— About this task —
Answer with one figure only, the number of lines below in which "Haemophilus" occurs.

— Material provided —
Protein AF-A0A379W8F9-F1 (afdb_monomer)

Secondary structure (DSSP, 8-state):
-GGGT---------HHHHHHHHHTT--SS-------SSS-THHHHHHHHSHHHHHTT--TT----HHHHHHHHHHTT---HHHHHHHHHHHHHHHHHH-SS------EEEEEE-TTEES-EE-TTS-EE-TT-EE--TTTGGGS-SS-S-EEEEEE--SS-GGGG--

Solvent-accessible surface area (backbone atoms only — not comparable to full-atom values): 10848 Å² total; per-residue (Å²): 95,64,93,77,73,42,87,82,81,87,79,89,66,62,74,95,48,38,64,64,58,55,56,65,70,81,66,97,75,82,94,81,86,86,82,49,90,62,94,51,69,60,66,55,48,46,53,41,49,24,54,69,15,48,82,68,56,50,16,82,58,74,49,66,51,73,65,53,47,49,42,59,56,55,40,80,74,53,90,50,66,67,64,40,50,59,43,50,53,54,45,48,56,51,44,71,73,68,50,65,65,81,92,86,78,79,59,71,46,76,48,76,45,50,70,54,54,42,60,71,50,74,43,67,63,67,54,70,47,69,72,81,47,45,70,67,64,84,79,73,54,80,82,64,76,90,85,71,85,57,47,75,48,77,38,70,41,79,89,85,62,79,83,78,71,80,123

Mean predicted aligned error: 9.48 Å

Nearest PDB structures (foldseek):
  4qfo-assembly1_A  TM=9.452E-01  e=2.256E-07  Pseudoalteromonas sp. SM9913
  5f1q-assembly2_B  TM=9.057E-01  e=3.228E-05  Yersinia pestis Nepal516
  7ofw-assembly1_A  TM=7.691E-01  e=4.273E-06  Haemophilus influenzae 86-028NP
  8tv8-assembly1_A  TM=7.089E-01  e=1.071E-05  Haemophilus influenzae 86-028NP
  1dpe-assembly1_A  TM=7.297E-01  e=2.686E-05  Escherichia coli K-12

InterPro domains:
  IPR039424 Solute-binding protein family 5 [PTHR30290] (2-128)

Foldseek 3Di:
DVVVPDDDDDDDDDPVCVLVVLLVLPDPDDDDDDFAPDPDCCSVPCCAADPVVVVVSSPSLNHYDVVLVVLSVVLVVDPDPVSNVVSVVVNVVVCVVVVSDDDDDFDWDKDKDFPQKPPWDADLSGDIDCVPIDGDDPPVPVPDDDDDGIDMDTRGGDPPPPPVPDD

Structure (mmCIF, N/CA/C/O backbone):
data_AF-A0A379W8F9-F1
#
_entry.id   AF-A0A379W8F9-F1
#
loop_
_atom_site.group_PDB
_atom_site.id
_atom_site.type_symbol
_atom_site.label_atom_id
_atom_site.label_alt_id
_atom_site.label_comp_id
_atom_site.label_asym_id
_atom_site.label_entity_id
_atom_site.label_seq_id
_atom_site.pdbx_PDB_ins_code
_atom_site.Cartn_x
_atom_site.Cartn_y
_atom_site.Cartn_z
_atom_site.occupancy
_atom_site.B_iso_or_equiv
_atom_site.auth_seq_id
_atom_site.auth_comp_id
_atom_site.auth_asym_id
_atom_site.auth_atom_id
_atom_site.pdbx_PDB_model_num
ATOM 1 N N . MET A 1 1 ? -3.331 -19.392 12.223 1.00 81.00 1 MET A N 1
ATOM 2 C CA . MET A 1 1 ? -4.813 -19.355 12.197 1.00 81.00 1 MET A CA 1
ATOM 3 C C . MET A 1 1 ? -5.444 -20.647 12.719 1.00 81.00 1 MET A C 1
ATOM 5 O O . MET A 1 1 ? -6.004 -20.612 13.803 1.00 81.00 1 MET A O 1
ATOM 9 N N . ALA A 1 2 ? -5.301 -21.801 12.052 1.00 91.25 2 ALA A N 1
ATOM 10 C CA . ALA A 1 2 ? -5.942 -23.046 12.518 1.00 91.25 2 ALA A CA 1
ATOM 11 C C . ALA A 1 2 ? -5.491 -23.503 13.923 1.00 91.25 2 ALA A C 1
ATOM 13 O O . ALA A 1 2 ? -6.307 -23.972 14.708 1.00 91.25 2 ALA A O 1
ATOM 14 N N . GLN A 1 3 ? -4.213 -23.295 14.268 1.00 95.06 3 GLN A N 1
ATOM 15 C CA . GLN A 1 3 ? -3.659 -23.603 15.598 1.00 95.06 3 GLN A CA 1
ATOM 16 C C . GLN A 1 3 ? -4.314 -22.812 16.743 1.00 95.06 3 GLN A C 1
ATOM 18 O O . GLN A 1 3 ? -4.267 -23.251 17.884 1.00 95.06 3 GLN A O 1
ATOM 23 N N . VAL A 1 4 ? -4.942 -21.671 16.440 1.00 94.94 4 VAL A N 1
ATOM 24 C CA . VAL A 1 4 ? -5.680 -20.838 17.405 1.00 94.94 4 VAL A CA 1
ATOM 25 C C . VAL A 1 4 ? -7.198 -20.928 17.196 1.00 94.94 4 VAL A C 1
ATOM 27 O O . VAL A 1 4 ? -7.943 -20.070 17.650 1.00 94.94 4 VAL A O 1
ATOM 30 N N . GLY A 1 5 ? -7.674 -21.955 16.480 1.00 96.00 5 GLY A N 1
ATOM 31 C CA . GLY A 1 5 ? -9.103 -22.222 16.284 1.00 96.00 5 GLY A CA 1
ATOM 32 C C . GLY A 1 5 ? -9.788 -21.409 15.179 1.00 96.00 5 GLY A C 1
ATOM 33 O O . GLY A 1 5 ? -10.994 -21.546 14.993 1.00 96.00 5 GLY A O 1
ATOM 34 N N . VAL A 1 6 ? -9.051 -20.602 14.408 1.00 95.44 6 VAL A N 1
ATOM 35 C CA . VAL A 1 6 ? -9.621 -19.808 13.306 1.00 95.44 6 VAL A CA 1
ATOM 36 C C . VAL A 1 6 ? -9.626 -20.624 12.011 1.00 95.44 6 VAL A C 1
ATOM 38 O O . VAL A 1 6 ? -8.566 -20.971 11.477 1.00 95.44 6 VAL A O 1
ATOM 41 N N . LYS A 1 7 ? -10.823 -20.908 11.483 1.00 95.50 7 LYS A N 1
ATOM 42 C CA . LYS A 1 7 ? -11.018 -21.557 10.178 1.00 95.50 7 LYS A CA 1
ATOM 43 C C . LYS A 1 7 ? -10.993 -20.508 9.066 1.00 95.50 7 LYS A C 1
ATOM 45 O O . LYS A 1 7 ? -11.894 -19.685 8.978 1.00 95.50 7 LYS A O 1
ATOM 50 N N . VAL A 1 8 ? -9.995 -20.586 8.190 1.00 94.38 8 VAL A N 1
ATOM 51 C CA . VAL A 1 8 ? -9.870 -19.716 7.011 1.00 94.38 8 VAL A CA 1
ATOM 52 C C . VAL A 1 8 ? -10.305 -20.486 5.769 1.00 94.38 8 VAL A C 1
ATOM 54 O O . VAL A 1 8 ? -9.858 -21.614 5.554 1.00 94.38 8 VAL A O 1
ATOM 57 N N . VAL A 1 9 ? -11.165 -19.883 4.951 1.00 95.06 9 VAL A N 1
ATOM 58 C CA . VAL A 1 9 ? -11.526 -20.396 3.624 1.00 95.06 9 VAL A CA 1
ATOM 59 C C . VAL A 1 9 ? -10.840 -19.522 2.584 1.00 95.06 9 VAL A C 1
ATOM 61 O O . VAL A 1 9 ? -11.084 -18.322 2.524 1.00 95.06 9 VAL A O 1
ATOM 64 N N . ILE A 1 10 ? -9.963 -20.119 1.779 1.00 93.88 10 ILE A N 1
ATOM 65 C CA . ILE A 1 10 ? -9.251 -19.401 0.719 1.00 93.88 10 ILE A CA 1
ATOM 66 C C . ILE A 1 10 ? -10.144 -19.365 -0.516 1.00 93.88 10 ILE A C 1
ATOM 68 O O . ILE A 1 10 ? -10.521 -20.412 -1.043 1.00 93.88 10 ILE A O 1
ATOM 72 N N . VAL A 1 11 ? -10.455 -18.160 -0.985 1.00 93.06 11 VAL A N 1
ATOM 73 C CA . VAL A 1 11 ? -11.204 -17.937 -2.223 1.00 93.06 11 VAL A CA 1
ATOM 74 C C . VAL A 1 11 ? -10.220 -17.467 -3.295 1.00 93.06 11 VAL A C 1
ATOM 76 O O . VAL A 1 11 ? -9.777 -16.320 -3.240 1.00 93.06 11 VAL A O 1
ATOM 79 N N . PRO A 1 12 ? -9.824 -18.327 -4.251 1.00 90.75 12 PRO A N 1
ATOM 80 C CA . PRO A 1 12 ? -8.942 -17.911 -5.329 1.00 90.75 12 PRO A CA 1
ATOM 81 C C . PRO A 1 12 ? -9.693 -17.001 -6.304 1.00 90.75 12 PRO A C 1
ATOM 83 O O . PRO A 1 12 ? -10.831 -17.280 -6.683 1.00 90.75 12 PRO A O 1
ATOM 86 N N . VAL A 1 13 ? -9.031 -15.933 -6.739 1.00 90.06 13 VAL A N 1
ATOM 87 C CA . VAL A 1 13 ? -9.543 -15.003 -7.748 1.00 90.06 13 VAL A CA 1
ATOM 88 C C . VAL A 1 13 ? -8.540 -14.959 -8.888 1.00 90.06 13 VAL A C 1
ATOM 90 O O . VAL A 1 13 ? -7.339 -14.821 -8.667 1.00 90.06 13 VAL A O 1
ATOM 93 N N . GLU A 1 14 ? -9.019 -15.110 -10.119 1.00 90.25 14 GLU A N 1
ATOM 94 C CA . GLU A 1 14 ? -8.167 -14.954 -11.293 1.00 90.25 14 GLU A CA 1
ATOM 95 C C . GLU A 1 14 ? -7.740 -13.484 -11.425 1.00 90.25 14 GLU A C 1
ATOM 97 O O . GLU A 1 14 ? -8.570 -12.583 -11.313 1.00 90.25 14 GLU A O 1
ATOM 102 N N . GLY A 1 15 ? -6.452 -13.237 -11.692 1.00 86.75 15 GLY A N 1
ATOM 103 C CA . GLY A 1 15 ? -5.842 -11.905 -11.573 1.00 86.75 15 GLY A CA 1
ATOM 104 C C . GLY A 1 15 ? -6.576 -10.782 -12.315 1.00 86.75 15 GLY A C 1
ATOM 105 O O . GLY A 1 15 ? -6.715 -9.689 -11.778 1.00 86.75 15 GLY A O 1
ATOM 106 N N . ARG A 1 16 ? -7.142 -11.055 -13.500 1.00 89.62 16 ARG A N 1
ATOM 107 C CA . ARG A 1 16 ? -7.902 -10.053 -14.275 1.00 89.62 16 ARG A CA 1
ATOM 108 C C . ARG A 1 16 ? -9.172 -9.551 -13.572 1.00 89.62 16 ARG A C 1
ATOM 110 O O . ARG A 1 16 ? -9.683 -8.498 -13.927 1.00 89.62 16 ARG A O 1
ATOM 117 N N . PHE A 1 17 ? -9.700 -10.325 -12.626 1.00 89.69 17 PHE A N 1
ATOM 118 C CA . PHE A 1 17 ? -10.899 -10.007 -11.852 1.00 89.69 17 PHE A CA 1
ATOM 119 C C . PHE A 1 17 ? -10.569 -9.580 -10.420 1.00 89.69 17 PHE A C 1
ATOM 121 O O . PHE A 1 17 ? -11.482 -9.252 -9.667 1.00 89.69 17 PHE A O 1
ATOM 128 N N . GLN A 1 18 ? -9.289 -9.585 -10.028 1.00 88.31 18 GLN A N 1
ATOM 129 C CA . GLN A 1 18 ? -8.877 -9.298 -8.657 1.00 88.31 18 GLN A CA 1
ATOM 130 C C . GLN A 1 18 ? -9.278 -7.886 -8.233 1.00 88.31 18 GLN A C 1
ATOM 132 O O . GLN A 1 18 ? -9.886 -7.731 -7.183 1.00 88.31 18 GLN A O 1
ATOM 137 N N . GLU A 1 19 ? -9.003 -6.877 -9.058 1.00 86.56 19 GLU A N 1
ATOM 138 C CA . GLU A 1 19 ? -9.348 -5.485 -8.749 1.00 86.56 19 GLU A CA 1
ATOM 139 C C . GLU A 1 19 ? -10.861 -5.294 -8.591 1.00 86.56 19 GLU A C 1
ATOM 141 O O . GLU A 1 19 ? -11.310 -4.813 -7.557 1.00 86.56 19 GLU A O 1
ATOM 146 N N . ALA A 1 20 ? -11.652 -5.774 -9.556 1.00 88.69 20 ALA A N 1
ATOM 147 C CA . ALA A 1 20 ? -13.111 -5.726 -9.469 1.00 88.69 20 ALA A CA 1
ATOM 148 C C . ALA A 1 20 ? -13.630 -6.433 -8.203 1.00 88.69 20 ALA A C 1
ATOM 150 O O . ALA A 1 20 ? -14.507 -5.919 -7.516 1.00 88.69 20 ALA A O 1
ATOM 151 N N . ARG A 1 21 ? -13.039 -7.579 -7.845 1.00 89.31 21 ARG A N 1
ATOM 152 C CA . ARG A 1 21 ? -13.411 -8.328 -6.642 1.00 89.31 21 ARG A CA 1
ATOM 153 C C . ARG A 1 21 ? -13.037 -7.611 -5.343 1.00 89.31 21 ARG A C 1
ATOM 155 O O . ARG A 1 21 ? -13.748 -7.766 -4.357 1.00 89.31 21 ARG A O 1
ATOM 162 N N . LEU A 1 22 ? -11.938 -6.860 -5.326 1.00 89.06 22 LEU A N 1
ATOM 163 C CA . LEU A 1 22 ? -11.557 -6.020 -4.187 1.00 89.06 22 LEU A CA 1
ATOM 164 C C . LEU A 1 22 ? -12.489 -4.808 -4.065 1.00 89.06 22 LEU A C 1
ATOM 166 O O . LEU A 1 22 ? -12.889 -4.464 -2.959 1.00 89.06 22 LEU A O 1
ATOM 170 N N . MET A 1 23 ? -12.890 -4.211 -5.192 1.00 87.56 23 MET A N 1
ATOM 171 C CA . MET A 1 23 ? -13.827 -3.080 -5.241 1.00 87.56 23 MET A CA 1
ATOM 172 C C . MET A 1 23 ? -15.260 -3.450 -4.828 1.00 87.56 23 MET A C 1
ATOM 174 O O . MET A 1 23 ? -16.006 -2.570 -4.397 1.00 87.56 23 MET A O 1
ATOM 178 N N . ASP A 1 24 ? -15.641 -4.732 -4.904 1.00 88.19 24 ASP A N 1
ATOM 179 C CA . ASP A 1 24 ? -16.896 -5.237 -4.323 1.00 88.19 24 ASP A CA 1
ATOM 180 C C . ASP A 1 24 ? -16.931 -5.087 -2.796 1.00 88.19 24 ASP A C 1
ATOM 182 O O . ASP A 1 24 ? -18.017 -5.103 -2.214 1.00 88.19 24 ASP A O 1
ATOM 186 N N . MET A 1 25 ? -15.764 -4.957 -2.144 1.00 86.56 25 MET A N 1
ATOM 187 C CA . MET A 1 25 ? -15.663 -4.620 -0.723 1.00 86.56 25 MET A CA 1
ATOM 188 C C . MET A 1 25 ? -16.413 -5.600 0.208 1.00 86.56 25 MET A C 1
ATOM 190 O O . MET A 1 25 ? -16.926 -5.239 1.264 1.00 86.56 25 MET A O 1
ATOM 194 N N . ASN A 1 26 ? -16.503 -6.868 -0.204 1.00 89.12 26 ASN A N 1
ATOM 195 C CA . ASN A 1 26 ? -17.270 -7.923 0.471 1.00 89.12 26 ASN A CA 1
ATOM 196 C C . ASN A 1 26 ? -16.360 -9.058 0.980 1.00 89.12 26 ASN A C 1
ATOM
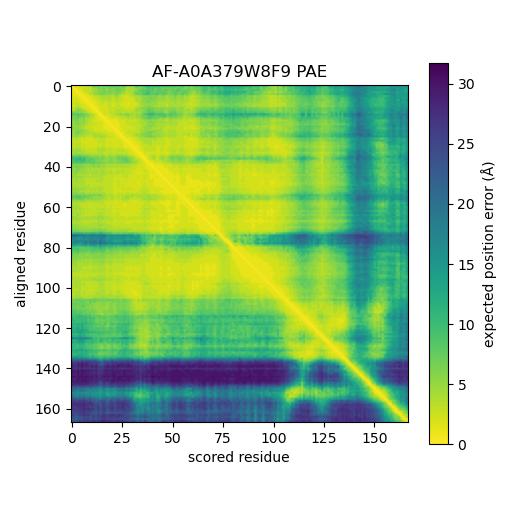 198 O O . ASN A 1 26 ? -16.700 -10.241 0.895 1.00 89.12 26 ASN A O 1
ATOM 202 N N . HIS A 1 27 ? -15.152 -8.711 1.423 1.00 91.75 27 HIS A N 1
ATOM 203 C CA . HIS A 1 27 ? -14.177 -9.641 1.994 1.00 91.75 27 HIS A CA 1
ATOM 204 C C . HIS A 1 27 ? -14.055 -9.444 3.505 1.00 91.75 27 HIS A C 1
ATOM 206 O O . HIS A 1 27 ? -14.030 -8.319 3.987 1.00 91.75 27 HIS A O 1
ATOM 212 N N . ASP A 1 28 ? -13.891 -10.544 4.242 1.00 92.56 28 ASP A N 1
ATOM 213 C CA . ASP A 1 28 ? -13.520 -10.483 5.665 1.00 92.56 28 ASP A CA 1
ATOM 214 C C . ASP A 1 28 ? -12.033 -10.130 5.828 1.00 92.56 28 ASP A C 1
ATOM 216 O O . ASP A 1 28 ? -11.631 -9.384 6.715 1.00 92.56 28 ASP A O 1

— Expected answer —
2